**Entries shown:**
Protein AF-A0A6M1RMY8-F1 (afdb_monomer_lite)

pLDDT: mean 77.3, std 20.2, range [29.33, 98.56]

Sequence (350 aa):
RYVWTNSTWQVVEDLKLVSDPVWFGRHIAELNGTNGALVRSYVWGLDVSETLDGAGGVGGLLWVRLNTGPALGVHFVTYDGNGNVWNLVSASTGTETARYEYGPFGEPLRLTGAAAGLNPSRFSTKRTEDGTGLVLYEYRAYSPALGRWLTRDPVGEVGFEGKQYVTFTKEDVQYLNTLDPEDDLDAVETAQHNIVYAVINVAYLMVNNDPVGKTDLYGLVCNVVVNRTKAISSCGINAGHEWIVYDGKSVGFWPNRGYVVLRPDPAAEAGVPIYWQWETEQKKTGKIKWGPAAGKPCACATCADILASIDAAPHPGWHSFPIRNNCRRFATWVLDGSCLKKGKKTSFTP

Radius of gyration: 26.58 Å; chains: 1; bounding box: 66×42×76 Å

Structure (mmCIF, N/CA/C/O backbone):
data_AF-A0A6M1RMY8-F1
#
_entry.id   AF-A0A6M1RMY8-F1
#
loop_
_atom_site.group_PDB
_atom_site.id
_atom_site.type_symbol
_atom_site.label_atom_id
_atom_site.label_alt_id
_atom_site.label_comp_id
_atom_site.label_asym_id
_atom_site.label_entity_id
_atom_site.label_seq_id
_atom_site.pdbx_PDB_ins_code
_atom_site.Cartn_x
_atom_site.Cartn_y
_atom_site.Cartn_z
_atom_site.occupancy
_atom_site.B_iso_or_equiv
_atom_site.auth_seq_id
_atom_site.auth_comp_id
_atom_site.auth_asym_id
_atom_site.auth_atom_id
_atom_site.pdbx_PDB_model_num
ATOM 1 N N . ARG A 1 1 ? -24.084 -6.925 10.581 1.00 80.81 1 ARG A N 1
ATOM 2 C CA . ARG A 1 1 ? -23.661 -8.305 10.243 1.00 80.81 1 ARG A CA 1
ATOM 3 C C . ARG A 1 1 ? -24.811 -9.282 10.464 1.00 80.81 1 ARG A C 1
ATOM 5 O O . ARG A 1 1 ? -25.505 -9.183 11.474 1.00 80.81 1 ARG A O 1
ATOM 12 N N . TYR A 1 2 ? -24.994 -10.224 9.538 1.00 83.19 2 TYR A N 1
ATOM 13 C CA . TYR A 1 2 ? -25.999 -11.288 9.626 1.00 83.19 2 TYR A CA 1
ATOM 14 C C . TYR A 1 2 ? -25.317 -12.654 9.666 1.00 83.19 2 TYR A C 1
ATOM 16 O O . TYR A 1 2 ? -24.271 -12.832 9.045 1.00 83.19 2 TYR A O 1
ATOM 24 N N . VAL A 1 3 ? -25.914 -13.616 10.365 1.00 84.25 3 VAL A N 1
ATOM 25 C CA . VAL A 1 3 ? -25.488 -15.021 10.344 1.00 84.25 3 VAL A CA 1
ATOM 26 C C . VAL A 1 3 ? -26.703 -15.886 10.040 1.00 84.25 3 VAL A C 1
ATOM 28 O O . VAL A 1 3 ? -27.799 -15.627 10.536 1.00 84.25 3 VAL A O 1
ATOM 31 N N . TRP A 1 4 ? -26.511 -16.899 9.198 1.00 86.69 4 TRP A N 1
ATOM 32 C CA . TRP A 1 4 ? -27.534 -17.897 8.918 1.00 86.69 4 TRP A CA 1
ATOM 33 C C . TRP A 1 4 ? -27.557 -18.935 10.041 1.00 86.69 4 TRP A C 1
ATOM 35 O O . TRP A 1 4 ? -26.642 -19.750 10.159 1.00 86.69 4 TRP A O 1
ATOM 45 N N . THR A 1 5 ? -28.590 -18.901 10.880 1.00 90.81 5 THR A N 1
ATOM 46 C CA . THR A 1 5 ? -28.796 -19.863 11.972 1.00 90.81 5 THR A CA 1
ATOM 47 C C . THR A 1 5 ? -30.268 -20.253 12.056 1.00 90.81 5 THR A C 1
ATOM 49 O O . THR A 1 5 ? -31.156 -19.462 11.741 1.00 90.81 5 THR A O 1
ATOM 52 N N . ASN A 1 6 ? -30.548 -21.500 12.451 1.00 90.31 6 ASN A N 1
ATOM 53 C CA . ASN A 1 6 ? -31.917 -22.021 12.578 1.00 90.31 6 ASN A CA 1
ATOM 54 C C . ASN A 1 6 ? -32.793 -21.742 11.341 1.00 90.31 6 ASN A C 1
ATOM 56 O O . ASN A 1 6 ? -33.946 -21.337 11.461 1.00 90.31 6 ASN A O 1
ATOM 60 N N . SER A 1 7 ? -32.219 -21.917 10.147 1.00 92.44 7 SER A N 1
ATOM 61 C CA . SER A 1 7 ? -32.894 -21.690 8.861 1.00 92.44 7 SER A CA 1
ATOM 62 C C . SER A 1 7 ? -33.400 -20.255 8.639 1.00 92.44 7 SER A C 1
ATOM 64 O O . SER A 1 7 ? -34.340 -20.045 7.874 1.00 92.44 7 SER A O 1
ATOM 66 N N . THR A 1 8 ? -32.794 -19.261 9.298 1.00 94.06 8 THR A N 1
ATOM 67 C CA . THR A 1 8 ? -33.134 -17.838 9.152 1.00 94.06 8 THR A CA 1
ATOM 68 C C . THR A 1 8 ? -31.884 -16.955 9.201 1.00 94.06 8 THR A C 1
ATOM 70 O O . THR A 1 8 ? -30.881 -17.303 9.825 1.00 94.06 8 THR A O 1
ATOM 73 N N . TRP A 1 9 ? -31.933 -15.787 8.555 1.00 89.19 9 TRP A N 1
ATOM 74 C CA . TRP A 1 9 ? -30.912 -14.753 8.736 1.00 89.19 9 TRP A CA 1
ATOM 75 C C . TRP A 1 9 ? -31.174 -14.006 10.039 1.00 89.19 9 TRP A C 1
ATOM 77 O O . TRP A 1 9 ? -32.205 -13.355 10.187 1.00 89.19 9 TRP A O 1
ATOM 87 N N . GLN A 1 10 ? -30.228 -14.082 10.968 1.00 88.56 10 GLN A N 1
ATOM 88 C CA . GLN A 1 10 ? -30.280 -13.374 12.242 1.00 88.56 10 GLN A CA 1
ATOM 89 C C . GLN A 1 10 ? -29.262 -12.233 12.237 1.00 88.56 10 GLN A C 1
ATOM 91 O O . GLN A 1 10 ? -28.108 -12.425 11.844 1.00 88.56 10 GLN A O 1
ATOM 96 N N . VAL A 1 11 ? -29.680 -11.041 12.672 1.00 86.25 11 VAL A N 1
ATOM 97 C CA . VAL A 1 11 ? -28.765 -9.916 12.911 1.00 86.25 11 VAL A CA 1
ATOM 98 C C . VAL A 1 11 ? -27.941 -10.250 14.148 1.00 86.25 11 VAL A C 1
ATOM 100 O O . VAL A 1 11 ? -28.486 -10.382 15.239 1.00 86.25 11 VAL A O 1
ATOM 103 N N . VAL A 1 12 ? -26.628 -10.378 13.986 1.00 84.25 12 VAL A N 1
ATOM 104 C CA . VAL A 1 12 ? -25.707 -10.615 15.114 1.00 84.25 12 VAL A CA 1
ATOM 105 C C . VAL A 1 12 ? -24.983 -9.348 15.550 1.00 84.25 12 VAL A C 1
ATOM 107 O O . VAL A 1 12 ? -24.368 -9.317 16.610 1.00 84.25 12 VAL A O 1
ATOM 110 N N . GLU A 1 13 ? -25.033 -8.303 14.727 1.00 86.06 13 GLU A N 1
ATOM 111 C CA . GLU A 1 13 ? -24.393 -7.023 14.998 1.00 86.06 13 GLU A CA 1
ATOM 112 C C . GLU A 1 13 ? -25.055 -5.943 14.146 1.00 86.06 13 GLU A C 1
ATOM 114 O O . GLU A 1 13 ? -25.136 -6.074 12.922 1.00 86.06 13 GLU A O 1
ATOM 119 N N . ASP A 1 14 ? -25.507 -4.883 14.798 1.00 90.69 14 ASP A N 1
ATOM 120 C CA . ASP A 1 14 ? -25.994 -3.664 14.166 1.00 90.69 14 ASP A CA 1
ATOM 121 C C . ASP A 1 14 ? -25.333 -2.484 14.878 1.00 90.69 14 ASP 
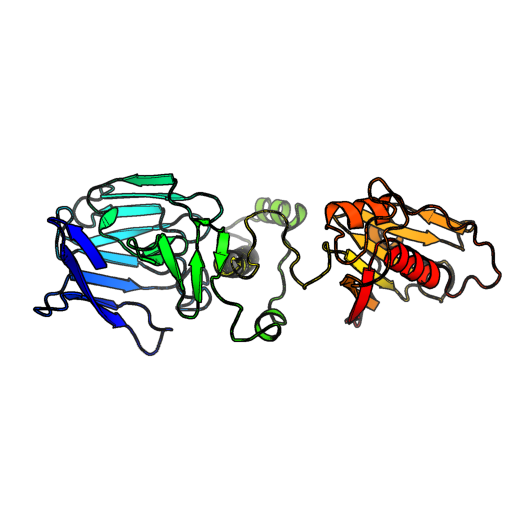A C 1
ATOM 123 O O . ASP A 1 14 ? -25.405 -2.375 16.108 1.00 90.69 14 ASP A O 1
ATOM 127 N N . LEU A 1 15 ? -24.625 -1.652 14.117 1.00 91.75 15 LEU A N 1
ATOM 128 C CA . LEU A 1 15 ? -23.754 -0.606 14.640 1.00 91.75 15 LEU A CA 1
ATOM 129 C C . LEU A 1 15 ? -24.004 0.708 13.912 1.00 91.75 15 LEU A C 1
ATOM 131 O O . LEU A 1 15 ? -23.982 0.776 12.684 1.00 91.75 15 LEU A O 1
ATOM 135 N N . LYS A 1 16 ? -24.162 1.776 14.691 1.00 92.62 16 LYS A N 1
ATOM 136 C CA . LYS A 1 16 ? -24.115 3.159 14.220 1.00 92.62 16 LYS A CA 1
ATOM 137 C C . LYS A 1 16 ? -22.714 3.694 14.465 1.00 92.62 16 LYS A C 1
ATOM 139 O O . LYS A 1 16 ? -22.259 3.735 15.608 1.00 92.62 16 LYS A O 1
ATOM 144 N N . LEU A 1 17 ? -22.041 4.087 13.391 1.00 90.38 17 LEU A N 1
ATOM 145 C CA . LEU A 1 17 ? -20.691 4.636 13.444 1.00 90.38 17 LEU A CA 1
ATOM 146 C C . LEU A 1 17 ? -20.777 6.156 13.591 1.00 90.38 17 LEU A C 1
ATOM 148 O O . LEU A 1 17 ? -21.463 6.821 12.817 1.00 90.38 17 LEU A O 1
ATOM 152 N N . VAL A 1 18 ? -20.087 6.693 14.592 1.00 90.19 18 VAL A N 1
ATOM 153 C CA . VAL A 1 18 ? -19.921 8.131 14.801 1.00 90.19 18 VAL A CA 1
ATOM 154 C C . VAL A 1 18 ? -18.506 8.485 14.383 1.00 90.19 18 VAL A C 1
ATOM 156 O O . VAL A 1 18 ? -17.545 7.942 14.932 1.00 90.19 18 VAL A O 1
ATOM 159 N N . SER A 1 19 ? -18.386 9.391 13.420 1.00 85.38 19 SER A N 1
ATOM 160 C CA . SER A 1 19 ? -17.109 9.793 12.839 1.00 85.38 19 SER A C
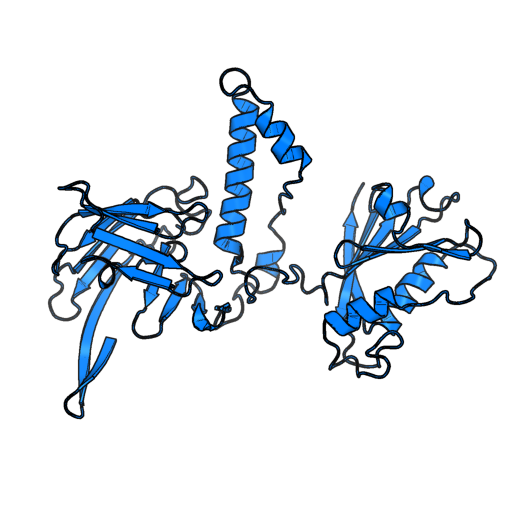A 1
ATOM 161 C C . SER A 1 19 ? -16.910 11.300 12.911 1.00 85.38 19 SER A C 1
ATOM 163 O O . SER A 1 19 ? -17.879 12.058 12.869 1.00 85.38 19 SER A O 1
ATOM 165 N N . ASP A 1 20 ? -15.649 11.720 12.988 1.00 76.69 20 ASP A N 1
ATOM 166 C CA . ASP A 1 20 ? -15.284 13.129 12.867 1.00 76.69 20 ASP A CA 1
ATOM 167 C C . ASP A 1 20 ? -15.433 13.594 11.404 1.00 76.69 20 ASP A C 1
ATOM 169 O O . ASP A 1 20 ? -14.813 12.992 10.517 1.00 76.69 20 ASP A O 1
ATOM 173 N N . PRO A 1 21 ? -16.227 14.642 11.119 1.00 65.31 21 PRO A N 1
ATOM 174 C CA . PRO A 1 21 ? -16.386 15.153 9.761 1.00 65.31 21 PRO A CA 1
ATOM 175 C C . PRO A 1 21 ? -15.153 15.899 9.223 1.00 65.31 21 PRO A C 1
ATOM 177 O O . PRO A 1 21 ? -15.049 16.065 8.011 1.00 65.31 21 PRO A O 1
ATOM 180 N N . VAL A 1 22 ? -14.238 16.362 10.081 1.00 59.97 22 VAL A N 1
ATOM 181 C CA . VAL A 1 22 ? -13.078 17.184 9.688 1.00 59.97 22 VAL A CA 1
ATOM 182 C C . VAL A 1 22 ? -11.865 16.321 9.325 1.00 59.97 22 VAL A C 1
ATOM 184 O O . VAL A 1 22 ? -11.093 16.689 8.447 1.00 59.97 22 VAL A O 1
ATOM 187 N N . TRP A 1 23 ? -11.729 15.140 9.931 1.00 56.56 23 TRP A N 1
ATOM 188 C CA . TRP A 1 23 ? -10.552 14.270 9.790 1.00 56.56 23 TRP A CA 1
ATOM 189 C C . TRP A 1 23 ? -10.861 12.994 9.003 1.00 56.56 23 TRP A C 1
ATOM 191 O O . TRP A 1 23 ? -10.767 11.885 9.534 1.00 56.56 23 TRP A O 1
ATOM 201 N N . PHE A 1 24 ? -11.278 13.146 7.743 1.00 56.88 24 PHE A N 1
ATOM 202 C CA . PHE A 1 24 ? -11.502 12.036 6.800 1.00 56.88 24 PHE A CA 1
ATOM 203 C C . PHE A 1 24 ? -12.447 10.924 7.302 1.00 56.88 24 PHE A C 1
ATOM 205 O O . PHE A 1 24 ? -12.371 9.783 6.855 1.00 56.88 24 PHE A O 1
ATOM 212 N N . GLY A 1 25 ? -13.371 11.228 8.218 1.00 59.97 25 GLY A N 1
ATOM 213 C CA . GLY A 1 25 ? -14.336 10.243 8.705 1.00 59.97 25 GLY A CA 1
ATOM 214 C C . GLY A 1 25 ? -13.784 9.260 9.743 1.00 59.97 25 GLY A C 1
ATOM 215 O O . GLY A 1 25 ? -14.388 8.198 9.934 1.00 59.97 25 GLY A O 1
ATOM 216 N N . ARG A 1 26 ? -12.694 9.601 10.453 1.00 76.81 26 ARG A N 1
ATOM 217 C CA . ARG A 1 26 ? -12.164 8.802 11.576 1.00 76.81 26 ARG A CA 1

--

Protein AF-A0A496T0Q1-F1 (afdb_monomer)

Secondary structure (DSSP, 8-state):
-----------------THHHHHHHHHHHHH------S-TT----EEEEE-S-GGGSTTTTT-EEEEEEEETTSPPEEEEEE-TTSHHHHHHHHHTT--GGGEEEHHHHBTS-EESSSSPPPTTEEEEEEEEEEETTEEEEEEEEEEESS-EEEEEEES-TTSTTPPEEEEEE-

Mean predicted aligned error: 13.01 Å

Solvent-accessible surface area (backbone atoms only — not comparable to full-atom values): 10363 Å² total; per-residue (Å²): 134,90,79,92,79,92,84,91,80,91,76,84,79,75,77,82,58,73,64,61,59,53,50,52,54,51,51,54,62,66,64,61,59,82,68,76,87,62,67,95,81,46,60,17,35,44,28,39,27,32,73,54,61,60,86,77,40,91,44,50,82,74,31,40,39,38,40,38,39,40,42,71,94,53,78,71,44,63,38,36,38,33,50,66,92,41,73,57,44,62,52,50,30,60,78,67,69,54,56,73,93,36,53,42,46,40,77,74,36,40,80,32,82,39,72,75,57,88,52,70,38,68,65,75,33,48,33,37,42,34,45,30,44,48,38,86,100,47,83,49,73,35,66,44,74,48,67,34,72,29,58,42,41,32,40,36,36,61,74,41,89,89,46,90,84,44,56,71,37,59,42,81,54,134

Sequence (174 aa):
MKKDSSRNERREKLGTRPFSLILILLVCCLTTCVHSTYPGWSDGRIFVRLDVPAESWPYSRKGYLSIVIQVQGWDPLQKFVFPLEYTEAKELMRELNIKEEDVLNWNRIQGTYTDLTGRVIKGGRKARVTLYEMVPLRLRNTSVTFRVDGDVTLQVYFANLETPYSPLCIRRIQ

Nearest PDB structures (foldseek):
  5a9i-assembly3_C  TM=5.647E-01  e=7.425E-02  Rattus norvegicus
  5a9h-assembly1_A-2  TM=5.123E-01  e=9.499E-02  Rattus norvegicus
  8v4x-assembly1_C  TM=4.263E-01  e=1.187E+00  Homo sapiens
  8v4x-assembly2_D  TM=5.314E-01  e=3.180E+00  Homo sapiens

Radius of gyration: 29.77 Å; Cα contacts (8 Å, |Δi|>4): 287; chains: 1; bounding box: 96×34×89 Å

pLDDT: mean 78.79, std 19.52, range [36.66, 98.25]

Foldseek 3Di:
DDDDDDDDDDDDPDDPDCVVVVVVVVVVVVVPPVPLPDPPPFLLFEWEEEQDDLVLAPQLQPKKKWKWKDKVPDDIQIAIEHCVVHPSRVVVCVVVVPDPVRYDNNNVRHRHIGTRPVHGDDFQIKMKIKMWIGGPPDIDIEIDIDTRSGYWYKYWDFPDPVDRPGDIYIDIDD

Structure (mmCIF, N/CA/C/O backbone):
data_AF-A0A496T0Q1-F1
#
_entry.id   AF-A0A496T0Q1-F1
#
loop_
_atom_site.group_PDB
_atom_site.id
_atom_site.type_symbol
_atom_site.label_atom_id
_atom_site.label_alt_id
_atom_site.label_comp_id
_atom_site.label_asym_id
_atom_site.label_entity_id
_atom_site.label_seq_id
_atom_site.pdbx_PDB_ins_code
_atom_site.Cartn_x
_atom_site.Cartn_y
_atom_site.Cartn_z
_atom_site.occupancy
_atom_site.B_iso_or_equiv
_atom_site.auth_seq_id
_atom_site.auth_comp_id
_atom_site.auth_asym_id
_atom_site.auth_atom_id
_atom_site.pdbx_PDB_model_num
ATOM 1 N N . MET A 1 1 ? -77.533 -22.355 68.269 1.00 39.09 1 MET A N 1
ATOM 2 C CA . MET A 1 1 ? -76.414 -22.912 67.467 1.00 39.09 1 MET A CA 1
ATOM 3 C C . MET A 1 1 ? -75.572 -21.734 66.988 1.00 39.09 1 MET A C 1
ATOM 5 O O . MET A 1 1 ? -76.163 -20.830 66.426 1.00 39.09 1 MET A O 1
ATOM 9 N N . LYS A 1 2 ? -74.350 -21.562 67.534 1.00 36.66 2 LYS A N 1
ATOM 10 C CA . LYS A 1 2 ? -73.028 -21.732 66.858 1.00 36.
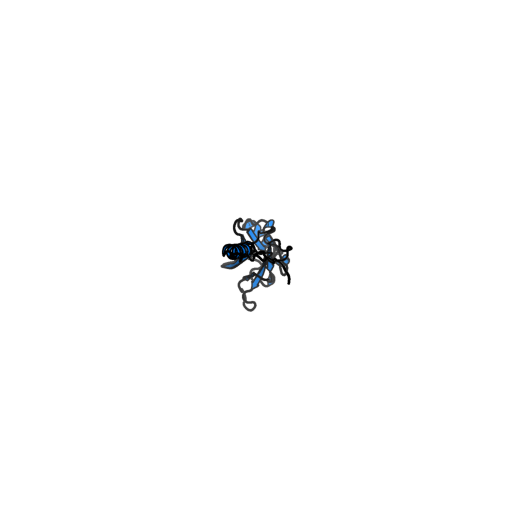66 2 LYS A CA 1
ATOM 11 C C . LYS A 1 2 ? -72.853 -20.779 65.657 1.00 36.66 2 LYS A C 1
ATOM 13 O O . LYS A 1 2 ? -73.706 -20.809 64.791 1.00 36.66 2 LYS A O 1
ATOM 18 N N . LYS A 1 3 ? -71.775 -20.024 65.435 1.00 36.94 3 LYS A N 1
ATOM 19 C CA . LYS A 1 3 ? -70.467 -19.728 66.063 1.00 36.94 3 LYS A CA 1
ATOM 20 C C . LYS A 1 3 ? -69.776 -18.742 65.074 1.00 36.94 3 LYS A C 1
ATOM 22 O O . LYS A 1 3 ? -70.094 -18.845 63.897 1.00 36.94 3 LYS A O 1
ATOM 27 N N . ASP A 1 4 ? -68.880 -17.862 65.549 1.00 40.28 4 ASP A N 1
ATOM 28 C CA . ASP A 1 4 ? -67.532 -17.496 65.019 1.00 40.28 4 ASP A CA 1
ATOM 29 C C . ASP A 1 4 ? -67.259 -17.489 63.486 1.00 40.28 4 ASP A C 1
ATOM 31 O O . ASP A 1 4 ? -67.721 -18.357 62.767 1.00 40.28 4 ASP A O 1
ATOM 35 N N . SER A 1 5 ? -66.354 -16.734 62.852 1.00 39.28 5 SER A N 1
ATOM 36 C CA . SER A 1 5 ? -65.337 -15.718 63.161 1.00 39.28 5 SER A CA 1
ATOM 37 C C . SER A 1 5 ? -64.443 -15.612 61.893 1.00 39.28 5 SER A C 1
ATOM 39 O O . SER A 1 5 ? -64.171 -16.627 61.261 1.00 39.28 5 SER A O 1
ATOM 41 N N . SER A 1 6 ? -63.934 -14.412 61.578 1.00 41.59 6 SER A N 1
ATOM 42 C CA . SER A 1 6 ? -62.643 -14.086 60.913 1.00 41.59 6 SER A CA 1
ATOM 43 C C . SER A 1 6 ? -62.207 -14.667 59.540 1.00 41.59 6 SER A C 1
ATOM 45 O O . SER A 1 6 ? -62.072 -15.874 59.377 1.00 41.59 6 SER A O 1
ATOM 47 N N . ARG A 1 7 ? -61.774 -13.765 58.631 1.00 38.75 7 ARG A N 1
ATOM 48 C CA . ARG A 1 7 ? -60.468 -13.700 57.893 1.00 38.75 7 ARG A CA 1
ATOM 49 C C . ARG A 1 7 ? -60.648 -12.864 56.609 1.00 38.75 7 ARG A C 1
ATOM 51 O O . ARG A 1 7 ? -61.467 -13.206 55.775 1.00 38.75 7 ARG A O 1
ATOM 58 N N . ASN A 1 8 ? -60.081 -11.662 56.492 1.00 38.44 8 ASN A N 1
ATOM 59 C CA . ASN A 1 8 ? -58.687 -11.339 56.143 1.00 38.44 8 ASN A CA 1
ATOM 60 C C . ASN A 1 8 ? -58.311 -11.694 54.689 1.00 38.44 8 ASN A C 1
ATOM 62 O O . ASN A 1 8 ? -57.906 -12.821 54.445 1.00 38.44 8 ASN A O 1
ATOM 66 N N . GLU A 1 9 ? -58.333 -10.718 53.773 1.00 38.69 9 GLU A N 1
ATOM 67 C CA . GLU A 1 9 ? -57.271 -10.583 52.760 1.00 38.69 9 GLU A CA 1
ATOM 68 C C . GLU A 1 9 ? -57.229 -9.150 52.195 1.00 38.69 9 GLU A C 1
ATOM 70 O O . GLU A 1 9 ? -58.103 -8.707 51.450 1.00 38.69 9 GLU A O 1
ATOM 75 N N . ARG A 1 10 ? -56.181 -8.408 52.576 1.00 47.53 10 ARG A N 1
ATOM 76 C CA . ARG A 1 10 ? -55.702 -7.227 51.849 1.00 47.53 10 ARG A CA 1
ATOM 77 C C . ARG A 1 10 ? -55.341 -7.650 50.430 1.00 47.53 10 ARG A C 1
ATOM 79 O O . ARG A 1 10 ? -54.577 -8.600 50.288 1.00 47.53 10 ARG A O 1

**Task to complete:** Every line above carrying the word "Protein" needs to be shown.

**Answer to this problem:**
Protein AF-A0A6M1RMY8-F1 (afdb_monomer_lite)
Protein AF-A0A496T0Q1-F1 (afdb_monomer)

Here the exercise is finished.